# KETO brownies



## Concreteguy (Feb 14, 2018)

I have figured out a brownie I have with my coffee that's 100% keto and works pretty good.

1/2 cup egg whites
1/2 cup chocolate whey
1 teaspoon baking soda
4 packs of sweat and low
mix it up and microwave for 1 1/2 minutes

 BAM.........chocolate brownie baby!  ((((((ZERO carbs))))))))


----------



## srd1 (Feb 14, 2018)

Gonna have to try this one out


----------



## Czworeczki (Feb 14, 2018)

Thank you for sharing concretguy, i will try them


----------



## Concreteguy (Feb 14, 2018)

Czworeczki, Welcome to AnaSci brother! Good to see another Irish member here. lol.  Keep on posting friend!


----------



## kevin666 (Feb 14, 2018)

Thanks.

Definitely trying these, I need something sweet. I'm not on keto, I may add some walnuts lol

My wife however will make these to your specs to have them zero cals.


----------



## ASHOP (Feb 15, 2018)

I love brownies,,will try this for sure!


----------



## pesty4077 (Feb 16, 2018)

You can always tell a guy who has been following a strict diet.

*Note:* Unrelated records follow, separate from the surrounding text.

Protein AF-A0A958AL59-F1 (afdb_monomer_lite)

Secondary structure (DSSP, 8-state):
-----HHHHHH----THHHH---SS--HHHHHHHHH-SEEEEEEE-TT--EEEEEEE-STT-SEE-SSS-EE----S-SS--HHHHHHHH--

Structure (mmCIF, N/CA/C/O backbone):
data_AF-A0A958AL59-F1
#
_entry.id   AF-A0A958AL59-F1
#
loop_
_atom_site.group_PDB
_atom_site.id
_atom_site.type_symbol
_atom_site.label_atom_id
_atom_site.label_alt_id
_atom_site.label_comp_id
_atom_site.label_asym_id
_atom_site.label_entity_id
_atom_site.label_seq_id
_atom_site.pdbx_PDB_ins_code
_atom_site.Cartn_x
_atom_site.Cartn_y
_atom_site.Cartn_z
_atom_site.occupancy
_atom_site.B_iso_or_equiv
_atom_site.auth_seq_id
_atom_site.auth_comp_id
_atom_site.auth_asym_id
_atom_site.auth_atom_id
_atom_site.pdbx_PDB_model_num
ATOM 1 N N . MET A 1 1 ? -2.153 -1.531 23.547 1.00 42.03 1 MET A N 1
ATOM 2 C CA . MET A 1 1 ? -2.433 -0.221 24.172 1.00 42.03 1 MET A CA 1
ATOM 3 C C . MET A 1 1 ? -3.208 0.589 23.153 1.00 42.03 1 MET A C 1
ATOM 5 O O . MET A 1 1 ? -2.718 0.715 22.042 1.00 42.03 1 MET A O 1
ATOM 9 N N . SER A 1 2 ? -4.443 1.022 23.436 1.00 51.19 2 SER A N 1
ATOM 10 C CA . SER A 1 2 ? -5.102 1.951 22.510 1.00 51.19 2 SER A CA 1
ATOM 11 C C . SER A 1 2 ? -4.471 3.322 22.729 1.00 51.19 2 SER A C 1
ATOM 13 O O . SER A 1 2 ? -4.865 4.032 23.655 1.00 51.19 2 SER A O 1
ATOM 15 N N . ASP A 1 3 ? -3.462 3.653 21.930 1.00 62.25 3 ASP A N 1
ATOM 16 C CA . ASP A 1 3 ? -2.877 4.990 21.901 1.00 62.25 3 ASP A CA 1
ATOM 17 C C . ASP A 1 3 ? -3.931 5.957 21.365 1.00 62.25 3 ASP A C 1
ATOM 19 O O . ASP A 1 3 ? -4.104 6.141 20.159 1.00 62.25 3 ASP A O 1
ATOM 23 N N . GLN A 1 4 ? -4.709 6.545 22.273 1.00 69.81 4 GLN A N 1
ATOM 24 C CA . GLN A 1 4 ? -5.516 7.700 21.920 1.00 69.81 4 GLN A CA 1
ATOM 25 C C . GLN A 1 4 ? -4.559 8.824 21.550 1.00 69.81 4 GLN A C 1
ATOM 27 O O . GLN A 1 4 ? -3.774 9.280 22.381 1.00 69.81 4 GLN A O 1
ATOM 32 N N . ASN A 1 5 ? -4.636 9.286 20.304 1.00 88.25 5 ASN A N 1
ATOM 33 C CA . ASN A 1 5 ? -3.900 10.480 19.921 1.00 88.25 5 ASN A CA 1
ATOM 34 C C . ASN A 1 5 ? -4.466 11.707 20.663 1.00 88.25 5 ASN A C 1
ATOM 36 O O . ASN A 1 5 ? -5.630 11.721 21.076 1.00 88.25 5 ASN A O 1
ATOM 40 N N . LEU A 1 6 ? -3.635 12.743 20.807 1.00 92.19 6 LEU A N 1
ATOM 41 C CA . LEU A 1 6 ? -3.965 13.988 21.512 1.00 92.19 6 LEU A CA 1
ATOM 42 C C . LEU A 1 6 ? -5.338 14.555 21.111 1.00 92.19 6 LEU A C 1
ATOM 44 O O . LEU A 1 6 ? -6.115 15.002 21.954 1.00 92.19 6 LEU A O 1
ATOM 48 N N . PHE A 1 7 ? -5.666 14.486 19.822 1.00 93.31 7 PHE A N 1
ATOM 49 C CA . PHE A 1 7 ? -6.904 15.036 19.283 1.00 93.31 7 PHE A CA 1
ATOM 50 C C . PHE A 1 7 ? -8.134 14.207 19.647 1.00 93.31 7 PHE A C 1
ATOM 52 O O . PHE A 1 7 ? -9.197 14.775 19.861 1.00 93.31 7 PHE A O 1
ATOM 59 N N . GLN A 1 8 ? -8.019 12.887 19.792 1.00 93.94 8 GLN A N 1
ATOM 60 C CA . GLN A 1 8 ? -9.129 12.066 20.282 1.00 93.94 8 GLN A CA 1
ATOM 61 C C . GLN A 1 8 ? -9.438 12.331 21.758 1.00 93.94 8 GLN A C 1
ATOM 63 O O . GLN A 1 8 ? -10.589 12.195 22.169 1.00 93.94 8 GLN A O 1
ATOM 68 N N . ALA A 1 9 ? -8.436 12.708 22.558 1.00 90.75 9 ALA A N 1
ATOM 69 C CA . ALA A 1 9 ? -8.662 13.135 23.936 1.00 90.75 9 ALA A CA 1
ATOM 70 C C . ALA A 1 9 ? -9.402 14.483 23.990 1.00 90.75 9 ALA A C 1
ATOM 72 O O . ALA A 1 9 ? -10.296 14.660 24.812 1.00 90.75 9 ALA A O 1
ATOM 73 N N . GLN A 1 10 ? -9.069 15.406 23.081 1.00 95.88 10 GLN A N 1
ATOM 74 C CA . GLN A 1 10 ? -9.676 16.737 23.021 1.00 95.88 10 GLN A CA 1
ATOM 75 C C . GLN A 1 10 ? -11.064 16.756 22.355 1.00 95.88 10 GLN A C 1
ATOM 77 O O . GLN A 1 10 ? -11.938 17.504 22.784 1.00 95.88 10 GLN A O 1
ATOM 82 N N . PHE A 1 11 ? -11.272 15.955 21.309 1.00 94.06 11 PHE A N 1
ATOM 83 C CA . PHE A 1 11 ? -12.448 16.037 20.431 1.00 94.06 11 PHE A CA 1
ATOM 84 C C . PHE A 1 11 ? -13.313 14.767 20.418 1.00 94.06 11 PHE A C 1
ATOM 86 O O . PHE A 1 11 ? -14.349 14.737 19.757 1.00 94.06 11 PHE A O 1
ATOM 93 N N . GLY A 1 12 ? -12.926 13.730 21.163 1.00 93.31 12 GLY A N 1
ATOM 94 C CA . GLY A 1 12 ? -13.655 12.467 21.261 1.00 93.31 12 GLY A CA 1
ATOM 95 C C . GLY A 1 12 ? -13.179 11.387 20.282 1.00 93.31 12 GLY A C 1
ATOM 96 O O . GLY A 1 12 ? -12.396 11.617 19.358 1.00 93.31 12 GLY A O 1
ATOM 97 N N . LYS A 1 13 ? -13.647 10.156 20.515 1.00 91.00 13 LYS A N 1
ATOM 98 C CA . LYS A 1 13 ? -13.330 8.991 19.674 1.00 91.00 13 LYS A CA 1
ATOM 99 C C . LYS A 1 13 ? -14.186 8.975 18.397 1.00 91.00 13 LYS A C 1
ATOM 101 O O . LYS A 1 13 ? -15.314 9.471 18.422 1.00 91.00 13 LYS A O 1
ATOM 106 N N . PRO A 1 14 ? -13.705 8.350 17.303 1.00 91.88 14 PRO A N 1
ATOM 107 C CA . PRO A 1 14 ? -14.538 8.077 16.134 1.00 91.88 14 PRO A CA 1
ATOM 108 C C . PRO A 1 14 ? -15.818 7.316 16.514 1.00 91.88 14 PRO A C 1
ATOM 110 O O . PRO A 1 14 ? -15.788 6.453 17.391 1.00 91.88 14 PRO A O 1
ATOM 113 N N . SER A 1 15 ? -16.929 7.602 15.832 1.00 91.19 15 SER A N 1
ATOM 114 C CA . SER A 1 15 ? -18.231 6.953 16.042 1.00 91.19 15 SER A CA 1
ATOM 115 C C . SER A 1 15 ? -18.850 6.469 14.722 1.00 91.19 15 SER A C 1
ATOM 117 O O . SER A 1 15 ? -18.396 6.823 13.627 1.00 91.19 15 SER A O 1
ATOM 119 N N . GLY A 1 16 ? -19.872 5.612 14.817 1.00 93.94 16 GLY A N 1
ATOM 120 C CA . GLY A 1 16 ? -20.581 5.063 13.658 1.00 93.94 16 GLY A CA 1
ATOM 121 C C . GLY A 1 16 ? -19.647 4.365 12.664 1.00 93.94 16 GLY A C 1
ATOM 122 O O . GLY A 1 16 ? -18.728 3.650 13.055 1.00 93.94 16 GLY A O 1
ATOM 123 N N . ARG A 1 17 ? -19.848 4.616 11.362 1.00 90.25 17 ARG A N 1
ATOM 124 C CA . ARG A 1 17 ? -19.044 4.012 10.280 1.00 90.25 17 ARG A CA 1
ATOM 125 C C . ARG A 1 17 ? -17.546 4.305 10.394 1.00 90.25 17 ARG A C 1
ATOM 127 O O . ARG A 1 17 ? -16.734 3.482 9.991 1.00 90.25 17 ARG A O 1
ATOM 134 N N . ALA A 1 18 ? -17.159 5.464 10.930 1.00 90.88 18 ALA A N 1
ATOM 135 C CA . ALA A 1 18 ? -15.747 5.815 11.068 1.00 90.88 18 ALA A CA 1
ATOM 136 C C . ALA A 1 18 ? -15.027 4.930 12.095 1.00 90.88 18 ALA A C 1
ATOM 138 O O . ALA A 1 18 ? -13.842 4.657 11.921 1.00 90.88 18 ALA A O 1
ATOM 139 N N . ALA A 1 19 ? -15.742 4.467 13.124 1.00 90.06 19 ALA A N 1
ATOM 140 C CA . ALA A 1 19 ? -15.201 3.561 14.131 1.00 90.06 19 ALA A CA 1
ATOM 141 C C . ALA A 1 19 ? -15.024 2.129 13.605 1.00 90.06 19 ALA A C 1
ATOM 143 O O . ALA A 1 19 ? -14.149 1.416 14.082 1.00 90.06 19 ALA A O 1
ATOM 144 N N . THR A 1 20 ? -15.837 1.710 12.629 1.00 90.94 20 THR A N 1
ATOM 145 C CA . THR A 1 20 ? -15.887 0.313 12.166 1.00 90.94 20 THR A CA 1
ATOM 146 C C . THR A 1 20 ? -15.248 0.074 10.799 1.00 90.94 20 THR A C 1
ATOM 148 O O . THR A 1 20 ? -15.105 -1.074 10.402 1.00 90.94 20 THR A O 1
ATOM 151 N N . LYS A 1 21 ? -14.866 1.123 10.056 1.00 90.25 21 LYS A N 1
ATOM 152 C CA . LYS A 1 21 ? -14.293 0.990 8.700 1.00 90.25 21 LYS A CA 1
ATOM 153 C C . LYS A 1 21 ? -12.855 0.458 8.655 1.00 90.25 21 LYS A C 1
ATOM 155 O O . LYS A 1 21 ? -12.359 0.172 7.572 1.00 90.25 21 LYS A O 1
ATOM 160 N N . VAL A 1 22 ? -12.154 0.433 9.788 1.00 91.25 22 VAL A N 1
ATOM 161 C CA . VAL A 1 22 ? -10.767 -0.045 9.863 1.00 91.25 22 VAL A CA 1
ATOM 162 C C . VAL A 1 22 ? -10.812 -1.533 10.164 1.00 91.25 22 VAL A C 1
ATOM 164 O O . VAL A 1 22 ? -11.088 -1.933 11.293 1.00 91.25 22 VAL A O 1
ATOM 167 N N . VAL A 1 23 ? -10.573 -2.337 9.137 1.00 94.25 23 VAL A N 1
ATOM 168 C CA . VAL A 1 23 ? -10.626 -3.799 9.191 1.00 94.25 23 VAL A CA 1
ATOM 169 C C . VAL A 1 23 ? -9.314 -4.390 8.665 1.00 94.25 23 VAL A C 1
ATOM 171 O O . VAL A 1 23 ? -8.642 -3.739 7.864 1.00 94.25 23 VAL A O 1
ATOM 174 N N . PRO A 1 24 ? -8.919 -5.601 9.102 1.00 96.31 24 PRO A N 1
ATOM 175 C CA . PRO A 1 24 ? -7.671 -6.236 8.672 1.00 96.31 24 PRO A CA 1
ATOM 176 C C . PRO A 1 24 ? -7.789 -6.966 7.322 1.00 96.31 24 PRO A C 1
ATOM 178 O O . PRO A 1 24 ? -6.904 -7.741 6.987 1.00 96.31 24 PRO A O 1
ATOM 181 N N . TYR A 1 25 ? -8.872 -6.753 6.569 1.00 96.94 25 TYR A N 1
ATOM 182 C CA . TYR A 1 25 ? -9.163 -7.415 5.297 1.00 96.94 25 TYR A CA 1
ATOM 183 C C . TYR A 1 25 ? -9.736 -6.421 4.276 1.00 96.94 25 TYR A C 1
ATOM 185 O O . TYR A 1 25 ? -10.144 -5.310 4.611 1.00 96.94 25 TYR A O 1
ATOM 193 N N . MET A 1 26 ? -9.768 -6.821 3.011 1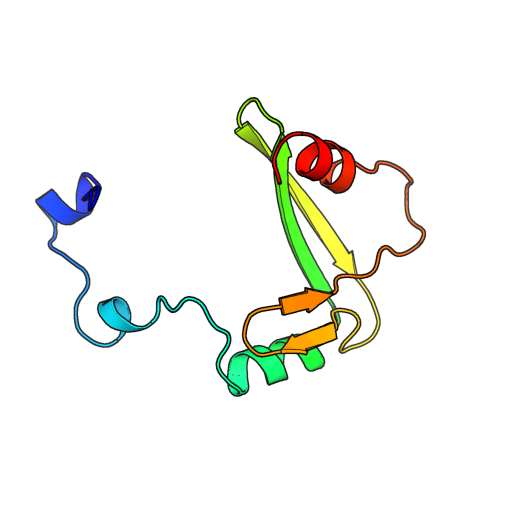.00 97.69 26 MET A N 1
ATOM 194 C CA . MET A 1 26 ? -10.333 -6.065 1.901 1.00 97.69 26 MET A CA 1
ATOM 195 C C . MET A 1 26 ? -11.733 -6.581 1.572 1.00 97.69 26 MET A C 1
ATOM 197 O O . MET A 1 26 ? -11.882 -7.707 1.095 1.00 97.69 26 MET A O 1
ATOM 201 N N . ASP A 1 27 ? -12.747 -5.731 1.729 1.00 96.62 27 ASP A N 1
ATOM 202 C CA . ASP A 1 27 ? -14.090 -6.005 1.210 1.00 96.62 27 ASP A CA 1
ATOM 203 C C . ASP A 1 27 ? -14.074 -6.255 -0.307 1.00 96.62 27 ASP A C 1
ATOM 205 O O . ASP A 1 27 ? -13.216 -5.753 -1.041 1.00 96.62 27 ASP A O 1
ATOM 209 N N . GLU A 1 28 ? -15.095 -6.943 -0.815 1.00 97.56 28 GLU A N 1
ATOM 210 C CA . GLU A 1 28 ? -15.240 -7.250 -2.244 1.00 97.56 28 GLU A CA 1
ATOM 211 C C . GLU A 1 28 ? -15.146 -6.007 -3.148 1.00 97.56 28 GLU A C 1
ATOM 213 O O . GLU A 1 28 ? -14.519 -6.045 -4.212 1.00 97.56 28 GLU A O 1
ATOM 218 N N . TRP A 1 29 ? -15.716 -4.875 -2.725 1.00 97.00 29 TRP A N 1
ATOM 219 C CA . TRP A 1 29 ? -15.657 -3.631 -3.493 1.00 97.00 29 TRP A CA 1
ATOM 220 C C . TRP A 1 29 ? -14.237 -3.037 -3.530 1.00 97.00 29 TRP A C 1
ATOM 222 O O . TRP A 1 29 ? -13.828 -2.519 -4.570 1.00 97.00 29 TRP A O 1
ATOM 232 N N . VAL A 1 30 ? -13.455 -3.169 -2.448 1.00 97.19 30 VAL A N 1
ATOM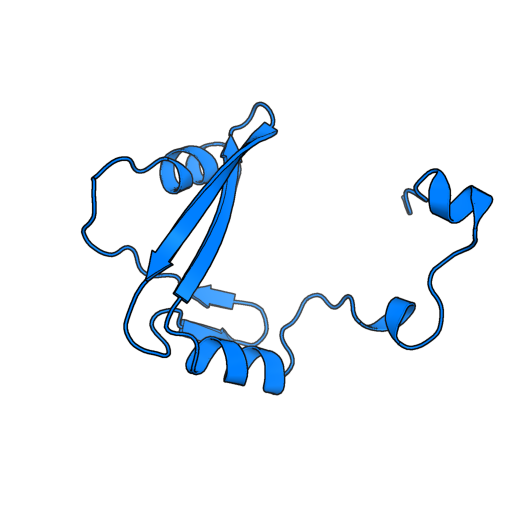 233 C CA . VAL A 1 30 ? -12.038 -2.759 -2.398 1.00 97.19 30 VAL A CA 1
ATOM 234 C C . VAL A 1 30 ? -11.218 -3.636 -3.334 1.00 97.19 30 VAL A C 1
ATOM 236 O O . VAL A 1 30 ? -10.460 -3.128 -4.160 1.00 97.19 30 VAL A O 1
ATOM 239 N N . GLN A 1 31 ? -11.415 -4.954 -3.265 1.00 98.25 31 GLN A N 1
ATOM 240 C CA . GLN A 1 31 ? -10.745 -5.888 -4.166 1.00 98.25 31 GLN A CA 1
ATOM 241 C C . GLN A 1 31 ? -11.087 -5.584 -5.632 1.00 98.25 31 GLN A C 1
ATOM 243 O O . GLN A 1 31 ? -10.211 -5.584 -6.496 1.00 98.25 31 GLN A O 1
ATOM 248 N N . THR A 1 32 ? -12.354 -5.279 -5.924 1.00 98.25 32 THR A N 1
ATOM 249 C CA . THR A 1 32 ? -12.818 -4.902 -7.267 1.00 98.25 32 THR A CA 1
ATOM 250 C C . THR A 1 32 ? -12.173 -3.607 -7.744 1.00 98.25 32 THR A C 1
ATOM 252 O O . THR A 1 32 ? -11.721 -3.539 -8.887 1.00 98.25 32 THR A O 1
ATOM 255 N N . TYR A 1 33 ? -12.063 -2.602 -6.875 1.00 98.00 33 TYR A N 1
ATOM 256 C CA . TYR A 1 33 ? -11.352 -1.366 -7.186 1.00 98.00 33 TYR A CA 1
ATOM 257 C C . TYR A 1 33 ? -9.887 -1.642 -7.559 1.00 98.00 33 TYR A C 1
ATOM 259 O O . TYR A 1 33 ? -9.434 -1.219 -8.622 1.00 98.00 33 TYR A O 1
ATOM 267 N N . ILE A 1 34 ? -9.171 -2.431 -6.750 1.00 97.75 34 ILE A N 1
ATOM 268 C CA . ILE A 1 34 ? -7.766 -2.795 -7.004 1.00 97.75 34 ILE A CA 1
ATOM 269 C C . ILE A 1 34 ? -7.616 -3.539 -8.339 1.00 97.75 34 ILE A C 1
ATOM 271 O O . ILE A 1 34 ? -6.735 -3.205 -9.131 1.00 97.75 34 ILE A O 1
ATOM 275 N N . ARG A 1 35 ? -8.509 -4.492 -8.644 1.00 97.50 35 ARG A N 1
ATOM 276 C CA . ARG A 1 35 ? -8.503 -5.244 -9.917 1.00 97.50 35 ARG A CA 1
ATOM 277 C C . ARG A 1 35 ? -8.692 -4.359 -11.154 1.00 97.50 35 ARG A C 1
ATOM 279 O O . ARG A 1 35 ? -8.316 -4.777 -12.244 1.00 97.50 35 ARG A O 1
ATOM 286 N N . ASN A 1 36 ? -9.249 -3.158 -11.003 1.00 98.00 36 ASN A N 1
ATOM 287 C CA . ASN A 1 36 ? -9.463 -2.210 -12.098 1.00 98.00 36 ASN A CA 1
ATOM 288 C C . ASN A 1 36 ? -8.461 -1.045 -12.098 1.00 98.00 36 ASN A C 1
ATOM 290 O O . ASN A 1 36 ? -8.403 -0.289 -13.067 1.00 98.00 36 ASN A O 1
ATOM 294 N N . ALA A 1 37 ? -7.649 -0.899 -11.050 1.00 97.44 37 ALA A N 1
ATOM 295 C CA . ALA A 1 37 ? -6.689 0.188 -10.940 1.00 97.44 37 ALA A CA 1
ATOM 296 C C . ALA A 1 37 ? -5.482 -0.039 -11.880 1.00 97.44 37 ALA A C 1
ATOM 298 O O . ALA A 1 37 ? -4.838 -1.092 -11.817 1.00 97.44 37 ALA A O 1
ATOM 299 N N . PRO A 1 38 ? -5.131 0.935 -12.744 1.00 96.00 38 PRO A N 1
ATOM 300 C CA . PRO A 1 38 ? -3.904 0.900 -13.546 1.00 96.00 38 PRO A CA 1
ATOM 301 C C . PRO A 1 38 ? -2.701 1.538 -12.827 1.00 96.00 38 PRO A C 1
ATOM 303 O O . PRO A 1 38 ? -1.603 1.600 -13.378 1.00 96.00 38 PRO A O 1
ATOM 306 N N . PHE A 1 39 ? -2.905 2.056 -11.615 1.00 95.19 39 PHE A N 1
ATOM 307 C CA . PHE A 1 39 ? -1.923 2.842 -10.882 1.00 95.19 39 PHE A CA 1
ATOM 308 C C . PHE A 1 39 ? -2.053 2.619 -9.374 1.00 95.19 39 PHE A C 1
ATOM 310 O O . PHE A 1 39 ? -3.164 2.515 -8.856 1.00 95.19 39 PHE A O 1
ATOM 317 N N . ALA A 1 40 ? -0.921 2.585 -8.677 1.00 95.31 40 ALA A N 1
ATOM 318 C CA . ALA A 1 40 ? -0.838 2.574 -7.224 1.00 95.31 40 ALA A CA 1
ATOM 319 C C . ALA A 1 40 ? 0.343 3.433 -6.757 1.00 95.31 40 ALA A C 1
ATOM 321 O O . ALA A 1 40 ? 1.305 3.644 -7.495 1.00 95.31 40 ALA A O 1
ATOM 322 N N . VAL A 1 41 ? 0.291 3.893 -5.512 1.00 95.62 41 VAL A N 1
ATOM 323 C CA . VAL A 1 41 ? 1.434 4.507 -4.831 1.00 95.62 41 VAL A CA 1
ATOM 324 C C . VAL A 1 41 ? 1.818 3.592 -3.681 1.00 95.62 41 VAL A C 1
ATOM 326 O O . VAL A 1 41 ? 0.983 3.293 -2.831 1.00 95.62 41 VAL A O 1
ATOM 329 N N . LEU A 1 42 ? 3.068 3.136 -3.675 1.00 95.00 42 LEU A N 1
ATOM 330 C CA . LEU A 1 42 ? 3.622 2.315 -2.607 1.00 95.00 42 LEU A CA 1
ATOM 331 C C . LEU A 1 42 ? 4.457 3.206 -1.691 1.00 95.00 42 LEU A C 1
ATOM 333 O O . LEU A 1 42 ? 5.497 3.707 -2.114 1.00 95.00 42 LEU A O 1
ATOM 337 N N . SER A 1 43 ? 3.985 3.411 -0.463 1.00 97.00 43 SER A N 1
ATOM 338 C CA . SER A 1 43 ? 4.751 4.105 0.571 1.00 97.00 43 SER A CA 1
ATOM 339 C C . SER A 1 43 ? 5.542 3.092 1.386 1.00 97.00 43 SER A C 1
ATOM 341 O O . SER A 1 43 ? 4.974 2.112 1.862 1.00 97.00 43 SER A O 1
ATOM 343 N N . THR A 1 44 ? 6.831 3.348 1.564 1.00 97.06 44 THR A N 1
ATOM 344 C CA . THR A 1 44 ? 7.756 2.510 2.336 1.00 97.06 44 THR A CA 1
ATOM 345 C C . THR A 1 44 ? 8.641 3.390 3.203 1.00 97.06 44 THR A C 1
ATOM 347 O O . THR A 1 44 ? 8.797 4.574 2.909 1.00 97.06 44 THR A O 1
ATOM 350 N N . SER A 1 45 ? 9.223 2.836 4.265 1.00 97.94 45 SER A N 1
ATOM 351 C CA . SER A 1 45 ? 10.221 3.536 5.075 1.00 97.94 45 SER A CA 1
ATOM 352 C C . SER A 1 45 ? 11.417 2.646 5.353 1.00 97.94 45 SER A C 1
ATOM 354 O O . SER A 1 45 ? 11.257 1.437 5.509 1.00 97.94 45 SER A O 1
ATOM 356 N N . ASN A 1 46 ? 12.606 3.236 5.438 1.00 95.62 46 ASN A N 1
ATOM 357 C CA . ASN A 1 46 ? 13.788 2.521 5.910 1.00 95.62 46 ASN A CA 1
ATOM 358 C C . ASN A 1 46 ? 13.696 2.234 7.429 1.00 95.62 46 ASN A C 1
ATOM 360 O O . ASN A 1 46 ? 12.751 2.653 8.101 1.00 95.62 46 ASN A O 1
ATOM 364 N N . GLY A 1 47 ? 14.710 1.567 7.990 1.00 95.50 47 GLY A N 1
ATOM 365 C CA . GLY A 1 47 ? 14.780 1.265 9.430 1.00 95.50 47 GLY A CA 1
ATOM 366 C C . GLY A 1 47 ? 14.909 2.486 10.357 1.00 95.50 47 GLY A C 1
ATOM 367 O O . GLY A 1 47 ? 14.744 2.349 11.564 1.00 95.50 47 GLY A O 1
ATOM 368 N N . GLU A 1 48 ? 15.177 3.676 9.813 1.00 95.88 48 GLU A N 1
ATOM 369 C CA . GLU A 1 48 ? 15.222 4.946 10.556 1.00 95.88 48 GLU A CA 1
ATOM 370 C C . GLU A 1 48 ? 13.892 5.719 10.468 1.00 95.88 48 GLU A C 1
ATOM 372 O O . GLU A 1 48 ? 13.747 6.782 11.066 1.00 95.88 48 GLU A O 1
ATOM 377 N N . GLY A 1 49 ? 12.906 5.198 9.727 1.00 94.81 49 GLY A N 1
ATOM 378 C CA . GLY A 1 49 ? 11.617 5.852 9.510 1.00 94.81 49 GLY A CA 1
ATOM 379 C C . GLY A 1 49 ? 11.619 6.917 8.408 1.00 94.81 49 GLY A C 1
ATOM 380 O O . GLY A 1 49 ? 10.635 7.642 8.270 1.00 94.81 49 GLY A O 1
ATOM 381 N N . HIS A 1 50 ? 12.676 7.027 7.596 1.00 95.81 50 HIS A N 1
ATOM 382 C CA . HIS A 1 50 ? 12.657 7.883 6.407 1.00 95.81 50 HIS A CA 1
ATOM 383 C C . HIS A 1 50 ? 11.763 7.264 5.334 1.00 95.81 50 HIS A C 1
ATOM 385 O O . HIS A 1 50 ? 12.048 6.169 4.842 1.00 95.81 50 HIS A O 1
ATOM 391 N N . CYS A 1 51 ? 10.693 7.974 4.977 1.00 97.00 51 CYS A N 1
ATOM 392 C CA . CYS A 1 51 ? 9.675 7.491 4.051 1.00 97.00 51 CYS A CA 1
ATOM 393 C C . CYS A 1 51 ? 9.913 7.953 2.608 1.00 97.00 51 CYS A C 1
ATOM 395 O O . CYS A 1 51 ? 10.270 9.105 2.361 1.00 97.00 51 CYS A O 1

He finds real ingenius ways to make things taste good.


----------



## Concreteguy (Feb 16, 2018)

UpDate: You have to add 4 packs of sweetener. As it expands like a cake the sweetener is too spread out and just needs more for it to take right. IMO.


----------



## j4ever (May 26, 2018)

damn i just pulled this up to give it a try and have no egg whites on hand.


----------



## GearPro (May 29, 2018)

Sounds yummy. Going to give this one a try. Thanks CG.


----------